To make the datapath fast NVP performs exact match on flows in the kernel. 
A user-space program allows matching on the full flow table. 
But, once a flow is matched in user-space, a corresponding exact 
match table without any wildcard entries, is installed in the kernel. 
Thus, future packets for the same flow, can be matched in the kernel. 
Thus providing faster forwarding. 
The second challenge involves forwarding encapsulated packets 
and hardware, which requires some additional tricks 
which are described in the paper I reference at the beginning of the lesson. 
Controller computation is scaled by 
decomposing the computation into two layers. 
Logical controllers and physical controllers. 
The logical controllers compute flows and tunnels for 
the logical datapaths, in what are called universal flows. 
The physical controllers communicate with 
the hypervisors, gateways, and service nodes. 
This decomposition allows the logical controllers to 
operate on logical abstractions of the network. 
Without knowledge of the physical topology or the parallel 
mesh between all of the hypervisors in the datacenter. 
The use of network virtualization in the context of multi 
tenant datacenters illustrates a distinction 
between network virtualization, and software-defined networking. 
A common misconception is that network virtualization and SDN are the same thing. 

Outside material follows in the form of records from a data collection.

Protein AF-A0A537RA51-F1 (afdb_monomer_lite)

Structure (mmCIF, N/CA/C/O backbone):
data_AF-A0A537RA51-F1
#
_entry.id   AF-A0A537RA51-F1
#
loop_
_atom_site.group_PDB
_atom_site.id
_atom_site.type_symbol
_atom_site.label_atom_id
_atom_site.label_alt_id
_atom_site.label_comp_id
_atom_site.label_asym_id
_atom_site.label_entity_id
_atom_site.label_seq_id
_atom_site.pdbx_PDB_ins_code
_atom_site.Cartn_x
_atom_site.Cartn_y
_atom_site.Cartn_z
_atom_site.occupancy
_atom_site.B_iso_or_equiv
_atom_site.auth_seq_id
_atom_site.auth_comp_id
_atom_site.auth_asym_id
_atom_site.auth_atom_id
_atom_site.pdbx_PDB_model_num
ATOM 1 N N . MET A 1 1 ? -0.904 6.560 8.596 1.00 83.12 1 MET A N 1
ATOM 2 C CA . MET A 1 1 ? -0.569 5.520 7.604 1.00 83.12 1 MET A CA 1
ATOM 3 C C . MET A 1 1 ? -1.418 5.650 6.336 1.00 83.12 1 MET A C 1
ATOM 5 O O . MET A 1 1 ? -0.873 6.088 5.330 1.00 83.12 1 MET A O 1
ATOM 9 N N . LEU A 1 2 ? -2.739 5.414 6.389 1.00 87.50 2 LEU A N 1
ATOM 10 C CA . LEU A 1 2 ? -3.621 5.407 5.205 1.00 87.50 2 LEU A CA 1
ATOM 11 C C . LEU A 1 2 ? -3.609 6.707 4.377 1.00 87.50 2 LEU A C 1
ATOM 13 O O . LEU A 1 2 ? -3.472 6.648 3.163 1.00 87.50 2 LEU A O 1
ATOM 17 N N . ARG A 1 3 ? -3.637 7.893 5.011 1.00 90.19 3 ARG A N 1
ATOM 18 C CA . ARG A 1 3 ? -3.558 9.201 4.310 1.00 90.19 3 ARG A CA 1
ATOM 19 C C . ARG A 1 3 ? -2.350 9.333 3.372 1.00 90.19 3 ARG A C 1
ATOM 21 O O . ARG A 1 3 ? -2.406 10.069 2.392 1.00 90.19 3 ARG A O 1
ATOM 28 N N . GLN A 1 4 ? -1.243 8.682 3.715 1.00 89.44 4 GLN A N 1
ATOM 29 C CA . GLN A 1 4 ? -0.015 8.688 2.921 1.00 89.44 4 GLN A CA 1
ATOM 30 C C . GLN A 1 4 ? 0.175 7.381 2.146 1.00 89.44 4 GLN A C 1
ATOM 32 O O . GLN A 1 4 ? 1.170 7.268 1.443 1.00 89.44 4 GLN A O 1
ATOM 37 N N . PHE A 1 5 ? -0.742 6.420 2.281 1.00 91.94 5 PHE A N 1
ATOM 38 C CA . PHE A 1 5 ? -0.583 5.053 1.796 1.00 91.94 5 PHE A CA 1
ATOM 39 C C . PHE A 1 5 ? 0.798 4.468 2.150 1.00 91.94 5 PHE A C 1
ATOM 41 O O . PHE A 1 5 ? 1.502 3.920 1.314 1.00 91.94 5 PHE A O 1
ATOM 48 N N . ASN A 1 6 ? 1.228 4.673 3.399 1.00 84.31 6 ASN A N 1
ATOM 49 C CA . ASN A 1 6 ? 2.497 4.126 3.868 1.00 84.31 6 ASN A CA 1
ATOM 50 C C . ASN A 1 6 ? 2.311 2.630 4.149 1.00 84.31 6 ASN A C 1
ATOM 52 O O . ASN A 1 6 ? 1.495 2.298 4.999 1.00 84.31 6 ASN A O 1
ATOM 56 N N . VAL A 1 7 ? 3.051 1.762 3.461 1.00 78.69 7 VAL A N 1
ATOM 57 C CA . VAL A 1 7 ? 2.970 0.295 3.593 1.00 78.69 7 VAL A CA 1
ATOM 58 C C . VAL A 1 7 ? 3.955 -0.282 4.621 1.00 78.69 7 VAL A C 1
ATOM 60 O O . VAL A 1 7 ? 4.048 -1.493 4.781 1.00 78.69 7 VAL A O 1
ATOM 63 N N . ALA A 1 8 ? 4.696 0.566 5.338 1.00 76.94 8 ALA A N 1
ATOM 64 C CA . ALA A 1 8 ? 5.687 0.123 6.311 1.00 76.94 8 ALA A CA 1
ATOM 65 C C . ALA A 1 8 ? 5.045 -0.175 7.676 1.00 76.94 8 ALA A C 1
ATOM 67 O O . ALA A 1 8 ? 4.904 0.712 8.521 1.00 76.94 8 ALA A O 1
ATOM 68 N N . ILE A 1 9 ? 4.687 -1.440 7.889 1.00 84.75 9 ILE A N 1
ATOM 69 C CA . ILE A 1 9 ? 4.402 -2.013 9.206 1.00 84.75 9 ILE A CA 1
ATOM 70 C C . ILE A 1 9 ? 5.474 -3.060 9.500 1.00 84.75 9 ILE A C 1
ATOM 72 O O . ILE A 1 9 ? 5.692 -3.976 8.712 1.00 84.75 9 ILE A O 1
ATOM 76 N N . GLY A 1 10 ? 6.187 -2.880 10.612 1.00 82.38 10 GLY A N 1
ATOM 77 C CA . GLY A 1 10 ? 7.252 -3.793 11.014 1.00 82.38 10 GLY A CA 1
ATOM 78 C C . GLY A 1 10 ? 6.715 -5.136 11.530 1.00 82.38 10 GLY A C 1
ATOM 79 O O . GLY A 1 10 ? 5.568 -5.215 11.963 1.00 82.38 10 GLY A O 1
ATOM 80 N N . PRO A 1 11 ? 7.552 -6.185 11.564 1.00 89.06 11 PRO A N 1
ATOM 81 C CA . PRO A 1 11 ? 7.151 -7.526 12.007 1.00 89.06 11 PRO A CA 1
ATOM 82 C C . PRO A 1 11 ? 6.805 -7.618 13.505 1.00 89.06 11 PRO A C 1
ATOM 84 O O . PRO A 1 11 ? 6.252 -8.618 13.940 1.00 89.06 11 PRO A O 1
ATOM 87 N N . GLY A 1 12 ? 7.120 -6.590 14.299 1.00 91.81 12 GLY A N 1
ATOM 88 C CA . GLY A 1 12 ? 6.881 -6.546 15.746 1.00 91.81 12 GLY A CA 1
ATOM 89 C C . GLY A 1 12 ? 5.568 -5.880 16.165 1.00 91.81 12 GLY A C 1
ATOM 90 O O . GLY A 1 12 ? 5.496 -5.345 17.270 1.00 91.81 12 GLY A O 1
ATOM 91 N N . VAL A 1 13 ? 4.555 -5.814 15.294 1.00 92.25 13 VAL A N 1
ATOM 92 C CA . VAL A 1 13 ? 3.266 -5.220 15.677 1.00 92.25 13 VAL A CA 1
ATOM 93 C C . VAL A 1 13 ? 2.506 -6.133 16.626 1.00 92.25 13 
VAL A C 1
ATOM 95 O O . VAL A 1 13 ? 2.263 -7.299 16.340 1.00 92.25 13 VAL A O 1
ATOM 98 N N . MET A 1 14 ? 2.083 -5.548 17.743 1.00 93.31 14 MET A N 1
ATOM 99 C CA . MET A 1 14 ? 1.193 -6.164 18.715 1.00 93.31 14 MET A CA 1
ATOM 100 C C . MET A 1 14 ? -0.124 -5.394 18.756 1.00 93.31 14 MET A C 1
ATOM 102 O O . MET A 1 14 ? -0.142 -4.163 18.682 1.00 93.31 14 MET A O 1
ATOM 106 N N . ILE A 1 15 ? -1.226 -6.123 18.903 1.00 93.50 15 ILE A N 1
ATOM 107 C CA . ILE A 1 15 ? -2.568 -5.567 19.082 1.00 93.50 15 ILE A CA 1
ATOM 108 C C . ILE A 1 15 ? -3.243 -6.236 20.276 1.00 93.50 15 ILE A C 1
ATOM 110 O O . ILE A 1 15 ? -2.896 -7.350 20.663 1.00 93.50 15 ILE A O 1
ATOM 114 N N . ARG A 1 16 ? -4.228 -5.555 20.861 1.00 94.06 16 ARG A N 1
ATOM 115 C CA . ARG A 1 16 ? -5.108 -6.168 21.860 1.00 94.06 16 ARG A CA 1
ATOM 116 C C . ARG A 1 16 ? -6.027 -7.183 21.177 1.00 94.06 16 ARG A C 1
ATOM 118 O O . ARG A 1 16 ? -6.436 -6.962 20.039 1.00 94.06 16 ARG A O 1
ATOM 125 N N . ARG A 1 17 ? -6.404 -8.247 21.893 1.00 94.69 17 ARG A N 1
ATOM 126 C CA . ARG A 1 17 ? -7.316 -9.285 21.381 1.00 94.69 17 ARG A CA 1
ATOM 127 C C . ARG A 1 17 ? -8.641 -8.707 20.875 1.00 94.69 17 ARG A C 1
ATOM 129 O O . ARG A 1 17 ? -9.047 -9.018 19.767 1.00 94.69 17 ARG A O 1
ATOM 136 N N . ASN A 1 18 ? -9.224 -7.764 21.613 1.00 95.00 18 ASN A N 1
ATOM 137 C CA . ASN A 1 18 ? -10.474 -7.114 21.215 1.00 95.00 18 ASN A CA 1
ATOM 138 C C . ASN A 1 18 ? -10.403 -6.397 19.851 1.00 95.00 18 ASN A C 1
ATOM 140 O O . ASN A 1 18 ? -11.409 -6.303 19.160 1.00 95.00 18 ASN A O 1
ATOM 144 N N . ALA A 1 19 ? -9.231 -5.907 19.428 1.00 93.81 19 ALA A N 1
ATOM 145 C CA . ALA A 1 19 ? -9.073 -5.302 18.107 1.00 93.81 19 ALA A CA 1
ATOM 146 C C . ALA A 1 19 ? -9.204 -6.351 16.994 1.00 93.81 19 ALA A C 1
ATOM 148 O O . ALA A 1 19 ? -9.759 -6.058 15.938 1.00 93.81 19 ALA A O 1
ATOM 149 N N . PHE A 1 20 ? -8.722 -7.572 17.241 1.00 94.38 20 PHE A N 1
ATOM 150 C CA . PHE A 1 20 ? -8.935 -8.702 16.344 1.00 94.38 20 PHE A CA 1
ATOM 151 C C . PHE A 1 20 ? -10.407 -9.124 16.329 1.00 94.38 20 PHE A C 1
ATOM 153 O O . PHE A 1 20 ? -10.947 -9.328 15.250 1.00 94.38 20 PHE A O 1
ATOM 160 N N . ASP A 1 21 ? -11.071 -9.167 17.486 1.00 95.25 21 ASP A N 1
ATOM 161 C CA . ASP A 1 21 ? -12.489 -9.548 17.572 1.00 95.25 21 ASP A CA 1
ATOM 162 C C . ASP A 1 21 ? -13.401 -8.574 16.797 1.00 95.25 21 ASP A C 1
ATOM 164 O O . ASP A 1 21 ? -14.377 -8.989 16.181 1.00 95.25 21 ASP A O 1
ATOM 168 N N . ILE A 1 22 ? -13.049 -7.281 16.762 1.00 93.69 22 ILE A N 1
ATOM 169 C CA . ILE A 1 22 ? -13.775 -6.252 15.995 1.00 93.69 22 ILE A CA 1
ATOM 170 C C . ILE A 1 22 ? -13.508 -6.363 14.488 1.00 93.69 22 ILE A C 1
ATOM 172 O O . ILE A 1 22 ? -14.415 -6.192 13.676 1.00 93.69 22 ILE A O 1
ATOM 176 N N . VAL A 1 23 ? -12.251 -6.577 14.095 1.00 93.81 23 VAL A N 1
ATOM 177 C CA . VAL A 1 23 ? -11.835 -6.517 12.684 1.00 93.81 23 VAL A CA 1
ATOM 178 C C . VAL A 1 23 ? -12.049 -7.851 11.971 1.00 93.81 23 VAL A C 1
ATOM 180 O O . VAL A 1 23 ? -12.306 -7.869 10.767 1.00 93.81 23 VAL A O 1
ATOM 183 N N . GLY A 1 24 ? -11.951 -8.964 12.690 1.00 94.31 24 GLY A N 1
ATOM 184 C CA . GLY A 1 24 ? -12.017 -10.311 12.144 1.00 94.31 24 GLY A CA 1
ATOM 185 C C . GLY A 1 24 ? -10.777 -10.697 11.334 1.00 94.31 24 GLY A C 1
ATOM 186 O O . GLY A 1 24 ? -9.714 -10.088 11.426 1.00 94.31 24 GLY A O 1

But in fact, network virtualization actually predates SDN. 
And network virtualization doesn't require SDN. 
Some examples of network virtualization that predate 
SDN include overlay networks and V lamps. 

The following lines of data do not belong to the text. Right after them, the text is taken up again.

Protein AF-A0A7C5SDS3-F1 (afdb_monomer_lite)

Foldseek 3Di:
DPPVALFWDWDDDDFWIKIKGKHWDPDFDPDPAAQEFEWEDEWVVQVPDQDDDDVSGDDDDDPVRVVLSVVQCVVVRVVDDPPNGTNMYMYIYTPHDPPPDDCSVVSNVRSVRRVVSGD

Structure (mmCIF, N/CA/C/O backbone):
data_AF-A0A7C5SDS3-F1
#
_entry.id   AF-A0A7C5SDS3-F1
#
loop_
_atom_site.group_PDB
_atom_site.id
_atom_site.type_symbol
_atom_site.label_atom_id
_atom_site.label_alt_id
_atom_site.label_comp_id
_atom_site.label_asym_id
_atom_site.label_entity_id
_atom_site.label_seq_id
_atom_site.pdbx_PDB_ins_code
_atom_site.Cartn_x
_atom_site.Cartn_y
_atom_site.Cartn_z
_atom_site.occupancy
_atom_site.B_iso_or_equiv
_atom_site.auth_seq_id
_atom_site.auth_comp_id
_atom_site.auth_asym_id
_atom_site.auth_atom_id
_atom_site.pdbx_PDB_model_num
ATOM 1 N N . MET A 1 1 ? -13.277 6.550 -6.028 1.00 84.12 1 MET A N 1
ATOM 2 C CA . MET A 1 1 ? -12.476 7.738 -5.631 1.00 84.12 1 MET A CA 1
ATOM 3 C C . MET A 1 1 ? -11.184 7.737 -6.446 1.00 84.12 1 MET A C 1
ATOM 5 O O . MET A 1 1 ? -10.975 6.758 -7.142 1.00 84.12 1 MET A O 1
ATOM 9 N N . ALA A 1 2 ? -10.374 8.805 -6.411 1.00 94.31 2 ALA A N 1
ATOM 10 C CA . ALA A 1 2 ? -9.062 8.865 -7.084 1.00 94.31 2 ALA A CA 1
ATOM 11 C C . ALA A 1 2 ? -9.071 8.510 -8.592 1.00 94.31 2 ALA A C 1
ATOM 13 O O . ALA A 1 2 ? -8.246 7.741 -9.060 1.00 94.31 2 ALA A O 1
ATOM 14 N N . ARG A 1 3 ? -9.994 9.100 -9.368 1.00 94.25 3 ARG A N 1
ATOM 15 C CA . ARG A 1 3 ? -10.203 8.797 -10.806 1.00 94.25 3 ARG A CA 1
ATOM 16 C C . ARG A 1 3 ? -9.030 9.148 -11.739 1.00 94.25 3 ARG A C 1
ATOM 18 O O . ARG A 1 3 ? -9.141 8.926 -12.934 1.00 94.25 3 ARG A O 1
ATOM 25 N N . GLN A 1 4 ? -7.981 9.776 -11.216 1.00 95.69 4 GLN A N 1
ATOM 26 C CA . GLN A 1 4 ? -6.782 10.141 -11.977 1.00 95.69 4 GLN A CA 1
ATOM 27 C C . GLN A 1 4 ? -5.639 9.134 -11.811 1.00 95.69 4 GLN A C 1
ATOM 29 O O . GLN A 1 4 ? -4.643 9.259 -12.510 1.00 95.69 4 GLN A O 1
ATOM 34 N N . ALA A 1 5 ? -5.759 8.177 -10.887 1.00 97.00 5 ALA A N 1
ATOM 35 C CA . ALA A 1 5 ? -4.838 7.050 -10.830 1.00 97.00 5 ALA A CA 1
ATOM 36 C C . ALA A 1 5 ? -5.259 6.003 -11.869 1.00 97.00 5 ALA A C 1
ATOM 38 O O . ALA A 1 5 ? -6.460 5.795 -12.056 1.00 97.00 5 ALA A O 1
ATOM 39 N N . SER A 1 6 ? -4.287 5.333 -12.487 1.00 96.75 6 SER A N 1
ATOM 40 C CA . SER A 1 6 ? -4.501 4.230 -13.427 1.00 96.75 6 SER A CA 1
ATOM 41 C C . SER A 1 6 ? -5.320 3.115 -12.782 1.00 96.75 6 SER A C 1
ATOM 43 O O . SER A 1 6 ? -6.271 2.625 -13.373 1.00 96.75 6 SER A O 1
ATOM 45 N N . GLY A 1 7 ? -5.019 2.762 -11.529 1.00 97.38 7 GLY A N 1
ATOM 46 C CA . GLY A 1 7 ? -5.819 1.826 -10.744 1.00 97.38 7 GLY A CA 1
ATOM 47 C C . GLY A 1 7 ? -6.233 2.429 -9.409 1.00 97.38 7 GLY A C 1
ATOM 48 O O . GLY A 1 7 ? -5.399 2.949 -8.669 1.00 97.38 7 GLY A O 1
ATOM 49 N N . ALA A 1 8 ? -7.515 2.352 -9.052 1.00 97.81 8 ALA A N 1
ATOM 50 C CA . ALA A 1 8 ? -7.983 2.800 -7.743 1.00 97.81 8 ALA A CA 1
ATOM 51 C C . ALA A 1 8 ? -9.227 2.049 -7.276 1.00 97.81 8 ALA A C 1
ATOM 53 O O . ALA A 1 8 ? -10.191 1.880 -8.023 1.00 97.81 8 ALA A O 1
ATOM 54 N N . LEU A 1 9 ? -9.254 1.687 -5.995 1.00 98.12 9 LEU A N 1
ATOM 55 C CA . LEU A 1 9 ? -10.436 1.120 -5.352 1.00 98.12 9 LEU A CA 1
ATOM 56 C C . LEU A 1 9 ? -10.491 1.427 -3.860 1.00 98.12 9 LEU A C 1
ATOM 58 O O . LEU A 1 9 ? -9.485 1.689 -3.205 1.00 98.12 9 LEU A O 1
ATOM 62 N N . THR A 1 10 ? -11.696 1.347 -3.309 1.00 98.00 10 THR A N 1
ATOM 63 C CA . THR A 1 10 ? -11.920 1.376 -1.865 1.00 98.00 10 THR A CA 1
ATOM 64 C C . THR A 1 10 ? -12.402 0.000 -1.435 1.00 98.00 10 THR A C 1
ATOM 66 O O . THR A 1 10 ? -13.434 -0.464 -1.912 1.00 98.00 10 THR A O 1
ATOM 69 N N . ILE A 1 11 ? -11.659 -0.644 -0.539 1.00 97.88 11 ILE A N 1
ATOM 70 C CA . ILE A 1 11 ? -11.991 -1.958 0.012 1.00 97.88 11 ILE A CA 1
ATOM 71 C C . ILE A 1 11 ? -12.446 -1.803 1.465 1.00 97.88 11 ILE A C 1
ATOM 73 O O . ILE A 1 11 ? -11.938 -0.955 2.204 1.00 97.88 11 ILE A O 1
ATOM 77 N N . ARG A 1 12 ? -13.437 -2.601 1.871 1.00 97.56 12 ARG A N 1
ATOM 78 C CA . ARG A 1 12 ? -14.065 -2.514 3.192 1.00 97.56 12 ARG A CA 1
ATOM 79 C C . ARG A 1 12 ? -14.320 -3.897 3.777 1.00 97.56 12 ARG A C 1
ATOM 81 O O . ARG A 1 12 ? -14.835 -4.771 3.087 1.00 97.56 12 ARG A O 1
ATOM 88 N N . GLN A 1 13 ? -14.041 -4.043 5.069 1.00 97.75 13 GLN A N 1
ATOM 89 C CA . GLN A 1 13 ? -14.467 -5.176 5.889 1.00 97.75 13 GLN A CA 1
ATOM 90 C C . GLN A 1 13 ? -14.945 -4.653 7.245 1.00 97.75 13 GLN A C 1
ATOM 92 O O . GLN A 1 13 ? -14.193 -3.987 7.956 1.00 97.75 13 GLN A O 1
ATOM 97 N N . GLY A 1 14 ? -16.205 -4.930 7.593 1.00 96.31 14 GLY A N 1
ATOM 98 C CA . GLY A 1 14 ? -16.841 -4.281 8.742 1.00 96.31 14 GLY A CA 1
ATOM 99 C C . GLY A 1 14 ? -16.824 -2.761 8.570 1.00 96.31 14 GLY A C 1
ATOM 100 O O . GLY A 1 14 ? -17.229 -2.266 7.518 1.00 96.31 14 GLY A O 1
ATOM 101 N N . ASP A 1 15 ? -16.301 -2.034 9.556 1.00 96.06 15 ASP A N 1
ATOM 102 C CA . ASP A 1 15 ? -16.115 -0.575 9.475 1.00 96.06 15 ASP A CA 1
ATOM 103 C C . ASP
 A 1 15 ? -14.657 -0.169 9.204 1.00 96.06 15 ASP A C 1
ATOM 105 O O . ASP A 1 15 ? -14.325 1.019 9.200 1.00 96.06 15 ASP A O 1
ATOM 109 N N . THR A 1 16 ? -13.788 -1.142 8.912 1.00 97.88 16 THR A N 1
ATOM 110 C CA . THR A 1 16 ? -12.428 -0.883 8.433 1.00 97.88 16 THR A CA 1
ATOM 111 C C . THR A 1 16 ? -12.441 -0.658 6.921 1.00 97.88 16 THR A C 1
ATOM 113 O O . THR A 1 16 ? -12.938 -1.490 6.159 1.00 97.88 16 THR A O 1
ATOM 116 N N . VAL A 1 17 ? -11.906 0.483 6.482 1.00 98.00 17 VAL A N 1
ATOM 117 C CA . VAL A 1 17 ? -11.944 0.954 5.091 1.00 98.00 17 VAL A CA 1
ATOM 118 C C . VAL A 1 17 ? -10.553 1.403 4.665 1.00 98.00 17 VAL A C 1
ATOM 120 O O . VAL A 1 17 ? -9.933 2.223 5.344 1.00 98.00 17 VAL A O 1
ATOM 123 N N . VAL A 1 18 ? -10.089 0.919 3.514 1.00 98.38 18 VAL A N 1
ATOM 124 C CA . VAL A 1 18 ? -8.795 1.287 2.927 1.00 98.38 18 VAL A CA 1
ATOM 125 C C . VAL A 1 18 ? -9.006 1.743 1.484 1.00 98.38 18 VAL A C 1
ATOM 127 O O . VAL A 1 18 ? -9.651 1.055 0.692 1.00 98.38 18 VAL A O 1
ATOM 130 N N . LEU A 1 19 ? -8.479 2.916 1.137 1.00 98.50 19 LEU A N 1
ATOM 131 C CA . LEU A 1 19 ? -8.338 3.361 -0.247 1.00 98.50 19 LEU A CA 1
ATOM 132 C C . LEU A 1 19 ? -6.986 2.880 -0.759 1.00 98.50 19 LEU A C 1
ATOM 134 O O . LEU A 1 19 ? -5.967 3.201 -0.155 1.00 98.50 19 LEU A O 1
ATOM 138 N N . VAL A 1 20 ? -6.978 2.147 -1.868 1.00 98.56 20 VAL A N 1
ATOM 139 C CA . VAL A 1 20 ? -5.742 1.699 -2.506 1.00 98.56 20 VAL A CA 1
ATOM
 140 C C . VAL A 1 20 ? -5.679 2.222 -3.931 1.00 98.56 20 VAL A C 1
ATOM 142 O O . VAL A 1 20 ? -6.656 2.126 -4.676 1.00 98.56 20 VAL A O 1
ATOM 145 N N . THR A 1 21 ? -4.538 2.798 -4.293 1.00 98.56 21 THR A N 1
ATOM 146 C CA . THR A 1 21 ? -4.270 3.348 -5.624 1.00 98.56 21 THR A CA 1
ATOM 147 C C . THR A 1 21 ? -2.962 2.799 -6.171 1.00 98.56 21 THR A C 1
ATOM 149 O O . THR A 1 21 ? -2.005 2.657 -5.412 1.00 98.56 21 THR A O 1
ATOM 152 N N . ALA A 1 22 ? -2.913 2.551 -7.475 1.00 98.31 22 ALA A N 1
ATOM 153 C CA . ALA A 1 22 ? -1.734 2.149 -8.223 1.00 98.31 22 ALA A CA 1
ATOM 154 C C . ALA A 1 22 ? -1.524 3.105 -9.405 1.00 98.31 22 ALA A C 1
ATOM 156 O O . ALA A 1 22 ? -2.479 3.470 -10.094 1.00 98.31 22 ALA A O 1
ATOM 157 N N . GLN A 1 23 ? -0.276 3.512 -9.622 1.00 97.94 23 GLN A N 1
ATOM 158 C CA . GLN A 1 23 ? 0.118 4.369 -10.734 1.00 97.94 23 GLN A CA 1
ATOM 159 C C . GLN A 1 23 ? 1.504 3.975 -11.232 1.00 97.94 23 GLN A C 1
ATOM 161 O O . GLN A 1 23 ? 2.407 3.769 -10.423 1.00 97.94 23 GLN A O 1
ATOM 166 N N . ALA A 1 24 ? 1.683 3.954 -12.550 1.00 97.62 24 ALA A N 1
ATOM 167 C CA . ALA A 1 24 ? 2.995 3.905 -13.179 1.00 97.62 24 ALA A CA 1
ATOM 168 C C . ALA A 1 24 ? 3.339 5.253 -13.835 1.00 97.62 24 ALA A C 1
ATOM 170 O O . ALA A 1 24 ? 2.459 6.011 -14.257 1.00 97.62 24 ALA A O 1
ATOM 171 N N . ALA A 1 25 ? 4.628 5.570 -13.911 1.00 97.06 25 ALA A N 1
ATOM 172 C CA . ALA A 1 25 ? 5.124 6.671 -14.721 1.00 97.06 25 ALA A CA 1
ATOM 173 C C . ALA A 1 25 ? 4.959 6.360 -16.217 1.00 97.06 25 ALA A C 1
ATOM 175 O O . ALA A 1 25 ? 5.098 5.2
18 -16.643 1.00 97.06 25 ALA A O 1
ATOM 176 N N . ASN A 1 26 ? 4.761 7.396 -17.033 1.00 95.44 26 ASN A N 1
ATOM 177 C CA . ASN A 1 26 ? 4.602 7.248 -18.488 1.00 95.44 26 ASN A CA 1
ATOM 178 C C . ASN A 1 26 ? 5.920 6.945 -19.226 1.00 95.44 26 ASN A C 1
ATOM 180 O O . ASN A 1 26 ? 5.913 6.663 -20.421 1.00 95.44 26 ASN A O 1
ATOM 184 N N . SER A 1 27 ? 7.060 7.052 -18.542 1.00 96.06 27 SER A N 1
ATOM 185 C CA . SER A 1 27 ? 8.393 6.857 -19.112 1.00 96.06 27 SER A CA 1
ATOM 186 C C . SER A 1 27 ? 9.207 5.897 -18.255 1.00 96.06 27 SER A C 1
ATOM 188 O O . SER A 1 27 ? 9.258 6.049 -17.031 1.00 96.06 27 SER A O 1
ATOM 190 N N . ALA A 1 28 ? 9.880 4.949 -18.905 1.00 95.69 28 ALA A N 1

However, SDN can make it much easier to orchestrate a multi-tenant datacenter. 
Because it's much easier to virtualize an SDN switch than a physical switch. 
Virtualizing the network makes it possible to 
run a separate controller for each virtual network. 
And SDN makes it straightforward to partition the space of all flows. 
As we've seen in this lesson, network 
virtualization can also make use of software switches. 
And SDN controllers can orchestrate packet processing 
in datapaths that are completely in software. 
In short, you could almost think of network virtualization as a killer 
App for SDN, simply because SDN makes the type of orchestration that's required. 
For managing the combined network computer and storage in a multi-tenant datacenter, 
much easier than it would be 
without a logically centralized control infrastructure. 
In short, the rise of virtualization in multi-tenant 
datacenters has created a need for network virtualization. 
In addition to the virtualization that we already had with compute and 
storch, SDN plays some important roles 
in configuring those logical datapaths and tunnels. 
In some ways, NVP represents an interesting extreme design point. 
Because all of the configuration is in fact happening 
on the host, and the network is once again dump. 
Want to think about trade offs between the NVP 
architecture, and an alternative type of architecture where some 
of the data path processing is performed in the 
network as well as in virtual switches on the host.